Why Do We Need Aggregate Functions?
Imagine this table.
Student Table
| StudentID | Name | Department | Marks |
|---|---|---|---|
| 101 | Rahul | CSE | 85 |
| 102 | Aman | IT | 78 |
| 103 | Neha | CSE | 92 |
| 104 | Priya | IT | 88 |
| 105 | Rohit | CSE | 75 |
If the principal asks:
- How many students are there?
- What is the average marks?
- Who scored the highest marks?
- What is the total marks of all students?
Instead of calculating manually, SQL does it automatically using Aggregate Functions.
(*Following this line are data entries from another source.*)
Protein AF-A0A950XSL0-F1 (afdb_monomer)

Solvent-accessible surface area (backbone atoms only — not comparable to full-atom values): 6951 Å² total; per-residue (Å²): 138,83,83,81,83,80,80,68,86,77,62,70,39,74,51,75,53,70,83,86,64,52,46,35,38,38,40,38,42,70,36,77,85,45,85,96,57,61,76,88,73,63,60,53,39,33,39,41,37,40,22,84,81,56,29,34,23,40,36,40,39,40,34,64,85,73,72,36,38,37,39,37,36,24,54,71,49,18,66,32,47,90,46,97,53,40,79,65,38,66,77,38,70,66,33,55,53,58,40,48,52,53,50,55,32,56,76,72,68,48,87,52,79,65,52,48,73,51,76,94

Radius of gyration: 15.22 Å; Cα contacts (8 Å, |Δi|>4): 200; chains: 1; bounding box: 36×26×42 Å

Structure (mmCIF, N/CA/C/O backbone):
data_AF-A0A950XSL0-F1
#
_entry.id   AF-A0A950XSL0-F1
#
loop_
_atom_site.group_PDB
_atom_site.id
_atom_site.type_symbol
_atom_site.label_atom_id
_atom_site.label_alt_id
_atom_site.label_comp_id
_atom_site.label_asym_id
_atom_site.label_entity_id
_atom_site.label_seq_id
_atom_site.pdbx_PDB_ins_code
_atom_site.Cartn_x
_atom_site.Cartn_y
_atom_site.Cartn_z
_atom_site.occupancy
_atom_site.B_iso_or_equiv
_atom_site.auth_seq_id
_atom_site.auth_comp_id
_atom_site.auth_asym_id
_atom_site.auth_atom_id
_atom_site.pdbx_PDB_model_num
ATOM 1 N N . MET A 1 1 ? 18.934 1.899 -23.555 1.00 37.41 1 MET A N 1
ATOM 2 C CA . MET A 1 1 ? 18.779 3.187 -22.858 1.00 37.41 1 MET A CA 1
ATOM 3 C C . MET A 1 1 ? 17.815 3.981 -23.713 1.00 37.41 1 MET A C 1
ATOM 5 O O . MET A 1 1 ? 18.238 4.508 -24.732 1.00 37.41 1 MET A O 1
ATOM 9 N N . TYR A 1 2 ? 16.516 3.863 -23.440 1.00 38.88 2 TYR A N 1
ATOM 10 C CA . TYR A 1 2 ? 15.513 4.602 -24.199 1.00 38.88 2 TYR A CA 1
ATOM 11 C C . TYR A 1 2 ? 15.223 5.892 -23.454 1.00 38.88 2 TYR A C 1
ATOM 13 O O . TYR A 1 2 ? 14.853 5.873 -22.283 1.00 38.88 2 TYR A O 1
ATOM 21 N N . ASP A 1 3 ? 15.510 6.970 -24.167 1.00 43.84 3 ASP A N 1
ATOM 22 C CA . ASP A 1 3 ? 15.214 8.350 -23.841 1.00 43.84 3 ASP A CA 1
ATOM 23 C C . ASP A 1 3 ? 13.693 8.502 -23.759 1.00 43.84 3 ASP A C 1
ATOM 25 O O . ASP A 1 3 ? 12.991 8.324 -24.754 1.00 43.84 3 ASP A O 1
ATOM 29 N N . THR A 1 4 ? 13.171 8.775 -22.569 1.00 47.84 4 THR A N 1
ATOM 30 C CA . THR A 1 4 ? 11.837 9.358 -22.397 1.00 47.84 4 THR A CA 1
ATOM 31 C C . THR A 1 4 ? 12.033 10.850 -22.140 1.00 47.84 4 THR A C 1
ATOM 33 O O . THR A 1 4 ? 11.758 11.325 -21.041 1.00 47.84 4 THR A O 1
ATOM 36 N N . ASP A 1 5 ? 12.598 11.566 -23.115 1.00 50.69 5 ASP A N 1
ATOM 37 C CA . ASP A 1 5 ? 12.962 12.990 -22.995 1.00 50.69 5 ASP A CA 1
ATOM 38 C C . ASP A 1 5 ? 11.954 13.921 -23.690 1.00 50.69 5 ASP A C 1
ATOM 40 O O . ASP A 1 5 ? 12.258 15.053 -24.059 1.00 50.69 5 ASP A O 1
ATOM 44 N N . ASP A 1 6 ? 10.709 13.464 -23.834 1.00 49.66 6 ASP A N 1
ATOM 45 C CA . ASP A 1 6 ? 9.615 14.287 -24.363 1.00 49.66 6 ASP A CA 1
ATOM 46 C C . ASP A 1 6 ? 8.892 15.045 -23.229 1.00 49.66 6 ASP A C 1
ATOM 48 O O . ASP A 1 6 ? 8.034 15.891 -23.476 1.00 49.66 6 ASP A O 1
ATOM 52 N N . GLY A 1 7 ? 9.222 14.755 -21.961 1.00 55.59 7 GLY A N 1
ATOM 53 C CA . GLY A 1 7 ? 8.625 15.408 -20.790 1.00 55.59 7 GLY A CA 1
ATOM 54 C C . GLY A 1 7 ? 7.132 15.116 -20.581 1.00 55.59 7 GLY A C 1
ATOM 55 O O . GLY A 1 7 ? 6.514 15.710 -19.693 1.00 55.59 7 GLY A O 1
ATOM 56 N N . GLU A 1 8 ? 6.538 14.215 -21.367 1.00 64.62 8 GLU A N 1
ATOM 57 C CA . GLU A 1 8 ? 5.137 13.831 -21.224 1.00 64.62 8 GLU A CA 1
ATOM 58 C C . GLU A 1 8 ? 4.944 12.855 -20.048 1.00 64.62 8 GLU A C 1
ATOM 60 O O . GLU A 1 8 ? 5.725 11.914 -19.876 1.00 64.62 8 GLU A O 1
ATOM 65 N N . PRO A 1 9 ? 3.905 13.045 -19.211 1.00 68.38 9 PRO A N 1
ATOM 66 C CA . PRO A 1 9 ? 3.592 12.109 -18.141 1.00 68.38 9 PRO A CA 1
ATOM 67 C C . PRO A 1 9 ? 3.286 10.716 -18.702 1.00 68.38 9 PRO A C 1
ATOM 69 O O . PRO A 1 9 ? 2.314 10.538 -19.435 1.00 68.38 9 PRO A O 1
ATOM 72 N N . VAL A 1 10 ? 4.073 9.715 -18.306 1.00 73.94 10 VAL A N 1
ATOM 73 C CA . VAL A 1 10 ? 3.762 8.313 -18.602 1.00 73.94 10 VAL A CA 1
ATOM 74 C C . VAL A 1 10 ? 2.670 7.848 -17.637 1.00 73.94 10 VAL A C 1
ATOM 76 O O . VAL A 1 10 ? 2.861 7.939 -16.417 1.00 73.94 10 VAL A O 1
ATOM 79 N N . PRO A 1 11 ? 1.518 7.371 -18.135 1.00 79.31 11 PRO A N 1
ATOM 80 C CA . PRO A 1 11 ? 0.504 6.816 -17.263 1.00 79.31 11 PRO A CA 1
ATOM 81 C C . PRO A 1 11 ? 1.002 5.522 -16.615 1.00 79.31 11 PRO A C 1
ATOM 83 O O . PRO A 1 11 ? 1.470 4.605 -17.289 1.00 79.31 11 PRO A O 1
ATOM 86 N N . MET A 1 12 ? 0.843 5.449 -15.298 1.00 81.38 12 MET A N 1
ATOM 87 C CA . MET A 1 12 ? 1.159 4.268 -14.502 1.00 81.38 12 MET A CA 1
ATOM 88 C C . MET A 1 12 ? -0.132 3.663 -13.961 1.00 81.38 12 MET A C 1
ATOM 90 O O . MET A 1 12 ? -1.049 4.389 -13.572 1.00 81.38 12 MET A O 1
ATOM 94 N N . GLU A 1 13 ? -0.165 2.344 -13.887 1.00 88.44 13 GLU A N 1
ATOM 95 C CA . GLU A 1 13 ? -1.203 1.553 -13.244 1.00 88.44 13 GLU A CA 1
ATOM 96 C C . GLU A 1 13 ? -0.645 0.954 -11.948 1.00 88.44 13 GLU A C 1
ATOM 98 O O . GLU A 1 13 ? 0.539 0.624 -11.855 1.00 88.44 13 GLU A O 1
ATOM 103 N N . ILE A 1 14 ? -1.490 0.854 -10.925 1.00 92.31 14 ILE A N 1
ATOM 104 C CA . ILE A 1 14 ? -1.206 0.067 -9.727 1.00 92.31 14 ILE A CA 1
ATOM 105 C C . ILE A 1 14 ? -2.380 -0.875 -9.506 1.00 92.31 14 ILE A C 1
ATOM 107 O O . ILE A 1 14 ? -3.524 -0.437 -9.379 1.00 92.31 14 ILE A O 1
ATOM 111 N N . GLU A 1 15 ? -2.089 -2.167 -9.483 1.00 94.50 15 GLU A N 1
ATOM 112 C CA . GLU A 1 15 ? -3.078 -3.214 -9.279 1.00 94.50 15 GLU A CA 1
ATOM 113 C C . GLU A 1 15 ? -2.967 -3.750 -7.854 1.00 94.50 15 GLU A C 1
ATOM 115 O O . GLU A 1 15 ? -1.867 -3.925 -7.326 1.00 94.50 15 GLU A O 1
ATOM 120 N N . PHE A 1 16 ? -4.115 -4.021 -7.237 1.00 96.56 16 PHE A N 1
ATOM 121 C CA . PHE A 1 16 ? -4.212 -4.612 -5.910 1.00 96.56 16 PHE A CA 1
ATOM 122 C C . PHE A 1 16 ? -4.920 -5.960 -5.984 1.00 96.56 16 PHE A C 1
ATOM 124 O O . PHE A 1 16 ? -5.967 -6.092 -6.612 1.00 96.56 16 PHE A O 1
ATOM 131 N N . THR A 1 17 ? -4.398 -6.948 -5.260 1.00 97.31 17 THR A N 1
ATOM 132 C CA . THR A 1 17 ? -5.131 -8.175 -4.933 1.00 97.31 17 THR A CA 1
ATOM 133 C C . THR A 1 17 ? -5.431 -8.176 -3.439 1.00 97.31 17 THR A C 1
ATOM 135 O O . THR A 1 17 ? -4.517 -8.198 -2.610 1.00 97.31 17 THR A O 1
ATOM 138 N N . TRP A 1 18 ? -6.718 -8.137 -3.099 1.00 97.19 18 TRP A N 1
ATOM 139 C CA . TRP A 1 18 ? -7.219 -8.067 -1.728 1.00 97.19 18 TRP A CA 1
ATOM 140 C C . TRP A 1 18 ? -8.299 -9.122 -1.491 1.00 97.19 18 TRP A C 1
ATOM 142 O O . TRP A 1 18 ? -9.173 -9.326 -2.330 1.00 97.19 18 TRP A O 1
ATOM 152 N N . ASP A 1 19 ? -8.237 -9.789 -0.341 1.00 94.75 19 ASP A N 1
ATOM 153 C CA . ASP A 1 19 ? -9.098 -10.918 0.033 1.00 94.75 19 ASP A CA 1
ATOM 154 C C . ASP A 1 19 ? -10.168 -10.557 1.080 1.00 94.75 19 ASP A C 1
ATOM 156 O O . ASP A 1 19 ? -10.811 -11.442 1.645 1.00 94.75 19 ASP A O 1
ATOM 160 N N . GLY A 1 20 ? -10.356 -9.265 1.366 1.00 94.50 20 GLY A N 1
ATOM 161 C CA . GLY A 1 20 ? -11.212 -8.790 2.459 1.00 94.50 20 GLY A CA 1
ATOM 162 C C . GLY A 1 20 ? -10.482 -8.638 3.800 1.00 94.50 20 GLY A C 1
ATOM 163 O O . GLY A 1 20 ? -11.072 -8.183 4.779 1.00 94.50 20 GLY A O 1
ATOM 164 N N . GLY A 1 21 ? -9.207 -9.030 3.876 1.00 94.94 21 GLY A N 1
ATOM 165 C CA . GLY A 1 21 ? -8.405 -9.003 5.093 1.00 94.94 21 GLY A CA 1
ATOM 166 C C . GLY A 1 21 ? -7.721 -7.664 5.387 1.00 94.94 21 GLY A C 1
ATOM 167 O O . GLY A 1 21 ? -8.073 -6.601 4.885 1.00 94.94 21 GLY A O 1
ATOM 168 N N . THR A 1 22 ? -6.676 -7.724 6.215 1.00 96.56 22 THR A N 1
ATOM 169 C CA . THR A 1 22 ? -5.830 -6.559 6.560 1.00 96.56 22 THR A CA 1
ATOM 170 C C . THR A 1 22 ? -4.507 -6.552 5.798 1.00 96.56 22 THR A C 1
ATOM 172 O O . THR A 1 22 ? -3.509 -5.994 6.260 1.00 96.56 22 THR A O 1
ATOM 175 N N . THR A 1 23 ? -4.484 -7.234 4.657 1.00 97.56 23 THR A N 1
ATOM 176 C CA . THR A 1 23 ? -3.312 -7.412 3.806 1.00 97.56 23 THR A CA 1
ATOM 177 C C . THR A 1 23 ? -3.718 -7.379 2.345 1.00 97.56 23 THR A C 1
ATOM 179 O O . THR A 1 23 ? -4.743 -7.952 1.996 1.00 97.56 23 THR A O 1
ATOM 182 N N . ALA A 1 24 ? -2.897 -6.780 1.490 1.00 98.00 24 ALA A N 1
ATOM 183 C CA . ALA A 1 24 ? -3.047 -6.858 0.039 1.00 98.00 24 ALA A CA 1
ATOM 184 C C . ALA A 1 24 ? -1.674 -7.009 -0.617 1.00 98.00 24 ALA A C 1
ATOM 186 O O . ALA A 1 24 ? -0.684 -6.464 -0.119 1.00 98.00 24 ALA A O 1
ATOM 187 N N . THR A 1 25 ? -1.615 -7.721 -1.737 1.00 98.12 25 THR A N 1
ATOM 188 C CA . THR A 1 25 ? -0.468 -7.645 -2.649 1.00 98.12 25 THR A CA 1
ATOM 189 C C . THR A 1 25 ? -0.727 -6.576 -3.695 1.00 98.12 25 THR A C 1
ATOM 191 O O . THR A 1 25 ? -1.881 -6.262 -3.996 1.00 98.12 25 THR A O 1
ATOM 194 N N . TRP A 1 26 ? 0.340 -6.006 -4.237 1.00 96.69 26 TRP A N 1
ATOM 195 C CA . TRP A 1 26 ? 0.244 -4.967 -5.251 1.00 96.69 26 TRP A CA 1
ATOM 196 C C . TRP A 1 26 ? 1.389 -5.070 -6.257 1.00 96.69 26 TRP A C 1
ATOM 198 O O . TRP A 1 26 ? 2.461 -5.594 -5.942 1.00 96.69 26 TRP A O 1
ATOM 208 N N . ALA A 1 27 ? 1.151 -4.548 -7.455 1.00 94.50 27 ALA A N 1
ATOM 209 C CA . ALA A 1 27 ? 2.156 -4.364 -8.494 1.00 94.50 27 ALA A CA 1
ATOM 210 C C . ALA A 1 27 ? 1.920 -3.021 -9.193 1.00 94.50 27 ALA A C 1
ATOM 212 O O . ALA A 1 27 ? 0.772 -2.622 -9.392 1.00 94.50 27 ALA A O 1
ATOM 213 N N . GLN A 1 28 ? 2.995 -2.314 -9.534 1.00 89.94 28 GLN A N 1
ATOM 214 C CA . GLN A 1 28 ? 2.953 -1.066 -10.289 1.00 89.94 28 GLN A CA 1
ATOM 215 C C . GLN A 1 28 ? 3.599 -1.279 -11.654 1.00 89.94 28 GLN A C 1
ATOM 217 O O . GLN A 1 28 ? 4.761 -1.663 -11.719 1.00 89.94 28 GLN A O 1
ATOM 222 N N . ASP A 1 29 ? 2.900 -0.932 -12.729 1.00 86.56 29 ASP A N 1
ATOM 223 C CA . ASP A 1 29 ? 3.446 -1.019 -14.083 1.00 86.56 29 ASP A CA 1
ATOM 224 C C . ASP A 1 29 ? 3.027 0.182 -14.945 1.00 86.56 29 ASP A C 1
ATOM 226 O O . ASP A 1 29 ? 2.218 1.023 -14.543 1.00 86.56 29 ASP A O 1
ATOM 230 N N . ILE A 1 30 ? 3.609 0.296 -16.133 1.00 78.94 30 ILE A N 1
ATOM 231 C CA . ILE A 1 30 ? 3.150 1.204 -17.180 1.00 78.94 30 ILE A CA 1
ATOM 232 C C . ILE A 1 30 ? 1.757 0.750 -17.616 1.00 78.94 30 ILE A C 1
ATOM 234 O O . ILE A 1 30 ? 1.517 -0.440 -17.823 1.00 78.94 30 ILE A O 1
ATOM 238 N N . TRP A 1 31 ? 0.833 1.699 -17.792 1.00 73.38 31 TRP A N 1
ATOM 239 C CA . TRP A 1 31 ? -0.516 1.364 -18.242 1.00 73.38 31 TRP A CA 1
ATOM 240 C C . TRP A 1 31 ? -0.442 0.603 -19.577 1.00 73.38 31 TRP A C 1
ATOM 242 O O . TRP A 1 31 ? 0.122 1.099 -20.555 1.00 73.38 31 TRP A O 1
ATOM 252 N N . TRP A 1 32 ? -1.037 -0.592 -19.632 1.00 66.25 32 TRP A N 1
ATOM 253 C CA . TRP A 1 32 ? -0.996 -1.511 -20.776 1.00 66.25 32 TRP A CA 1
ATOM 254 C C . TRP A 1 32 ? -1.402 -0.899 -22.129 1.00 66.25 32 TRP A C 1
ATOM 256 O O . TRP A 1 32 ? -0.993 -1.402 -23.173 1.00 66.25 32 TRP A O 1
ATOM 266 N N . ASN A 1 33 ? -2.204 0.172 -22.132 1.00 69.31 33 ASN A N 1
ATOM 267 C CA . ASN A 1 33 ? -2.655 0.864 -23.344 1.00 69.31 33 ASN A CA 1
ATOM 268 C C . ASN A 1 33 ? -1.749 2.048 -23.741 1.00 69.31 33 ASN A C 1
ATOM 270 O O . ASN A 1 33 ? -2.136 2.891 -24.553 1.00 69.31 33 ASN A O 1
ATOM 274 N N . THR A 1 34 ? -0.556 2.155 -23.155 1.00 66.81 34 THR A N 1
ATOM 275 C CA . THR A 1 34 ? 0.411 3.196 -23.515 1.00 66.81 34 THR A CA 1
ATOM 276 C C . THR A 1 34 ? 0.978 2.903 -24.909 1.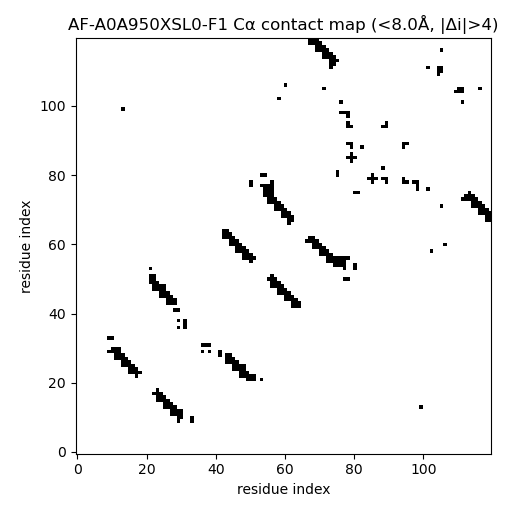00 66.81 34 THR A C 1
ATOM 278 O O . THR A 1 34 ? 1.560 1.835 -25.119 1.00 66.81 34 THR A O 1
ATOM 281 N N . PRO A 1 35 ? 0.833 3.821 -25.885 1.00 62.56 35 PRO A N 1
ATOM 282 C CA . PRO A 1 35 ? 1.361 3.620 -27.229 1.00 62.56 35 PRO A CA 1
ATOM 283 C C . PRO A 1 35 ? 2.868 3.338 -27.201 1.00 62.56 35 PRO A C 1
ATOM 285 O O . PRO A 1 35 ? 3.611 3.996 -26.479 1.00 62.56 35 PRO A O 1
ATOM 288 N N . ASN A 1 36 ? 3.324 2.389 -28.022 1.00 63.22 36 ASN A N 1
ATOM 289 C CA . ASN A 1 36 ? 4.740 2.027 -28.199 1.00 63.22 36 ASN A CA 1
ATOM 290 C C . ASN A 1 36 ? 5.461 1.436 -26.968 1.00 63.22 36 ASN A C 1
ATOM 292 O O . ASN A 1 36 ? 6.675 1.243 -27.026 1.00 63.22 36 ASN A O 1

Types of Aggregate Functions
SQL provides five main aggregate functions.
| Function | Purpose |
|---|---|
COUNT() |
Counts records |
SUM() |
Adds values |
AVG() |
Calculates average |
MAX() |
Finds the highest value |
MIN() |
Finds the lowest value |
1. COUNT()
Purpose
Counts the number of rows.
Syntax
SELECT COUNT(*)
FROM Student;
Example
SELECT COUNT(*) AS TotalStudents
FROM Student;
Output
| TotalStudents |
|---|
| 5 |
Explanation
SQL counts every row in the Student table.
COUNT(ColumnName)
SELECT COUNT(Department)
FROM Student;
Counts only rows where Department is NOT NULL.
COUNT(DISTINCT)
SELECT COUNT(DISTINCT Department)
FROM Student;
Output
| Departments |
|---|
| 2 |
Only CSE and IT are counted once.
2. SUM()
Purpose
Adds all numeric values.
Syntax
SELECT SUM(column_name)
FROM table_name;
Example
SELECT SUM(Marks)
FROM Student;
Calculation
85 + 78 + 92 + 88 + 75 = 418
Output
| TotalMarks |
|---|
| 418 |
3. AVG()
Purpose
Calculates the average.
Syntax
SELECT AVG(Marks)
FROM Student;
Calculation
418 ÷ 5
= 83.6
Output
| AverageMarks |
|---|
| 83.6 |
4. MAX()
Purpose
Returns the highest value.
Example
SELECT MAX(Marks)
FROM Student;
Output
| HighestMarks |
|---|
| 92 |
Highest marks belong to Neha.
5. MIN()
Purpose
Returns the smallest value.
SELECT MIN(Marks)
FROM Student;
Output
| LowestMarks |
|---|
| 75 |
Lowest marks belong to Rohit.
Aggregate Functions with GROUP BY
Aggregate functions become even more useful when combined with GROUP BY.
Example
SELECT Department,
AVG(Marks) AS AverageMarks
FROM Student
GROUP BY Department;
Output
| Department | AverageMarks |
|---|---|
| CSE | 84 |
| IT | 83 |
SQL first creates groups based on Department, then calculates the average marks for each group.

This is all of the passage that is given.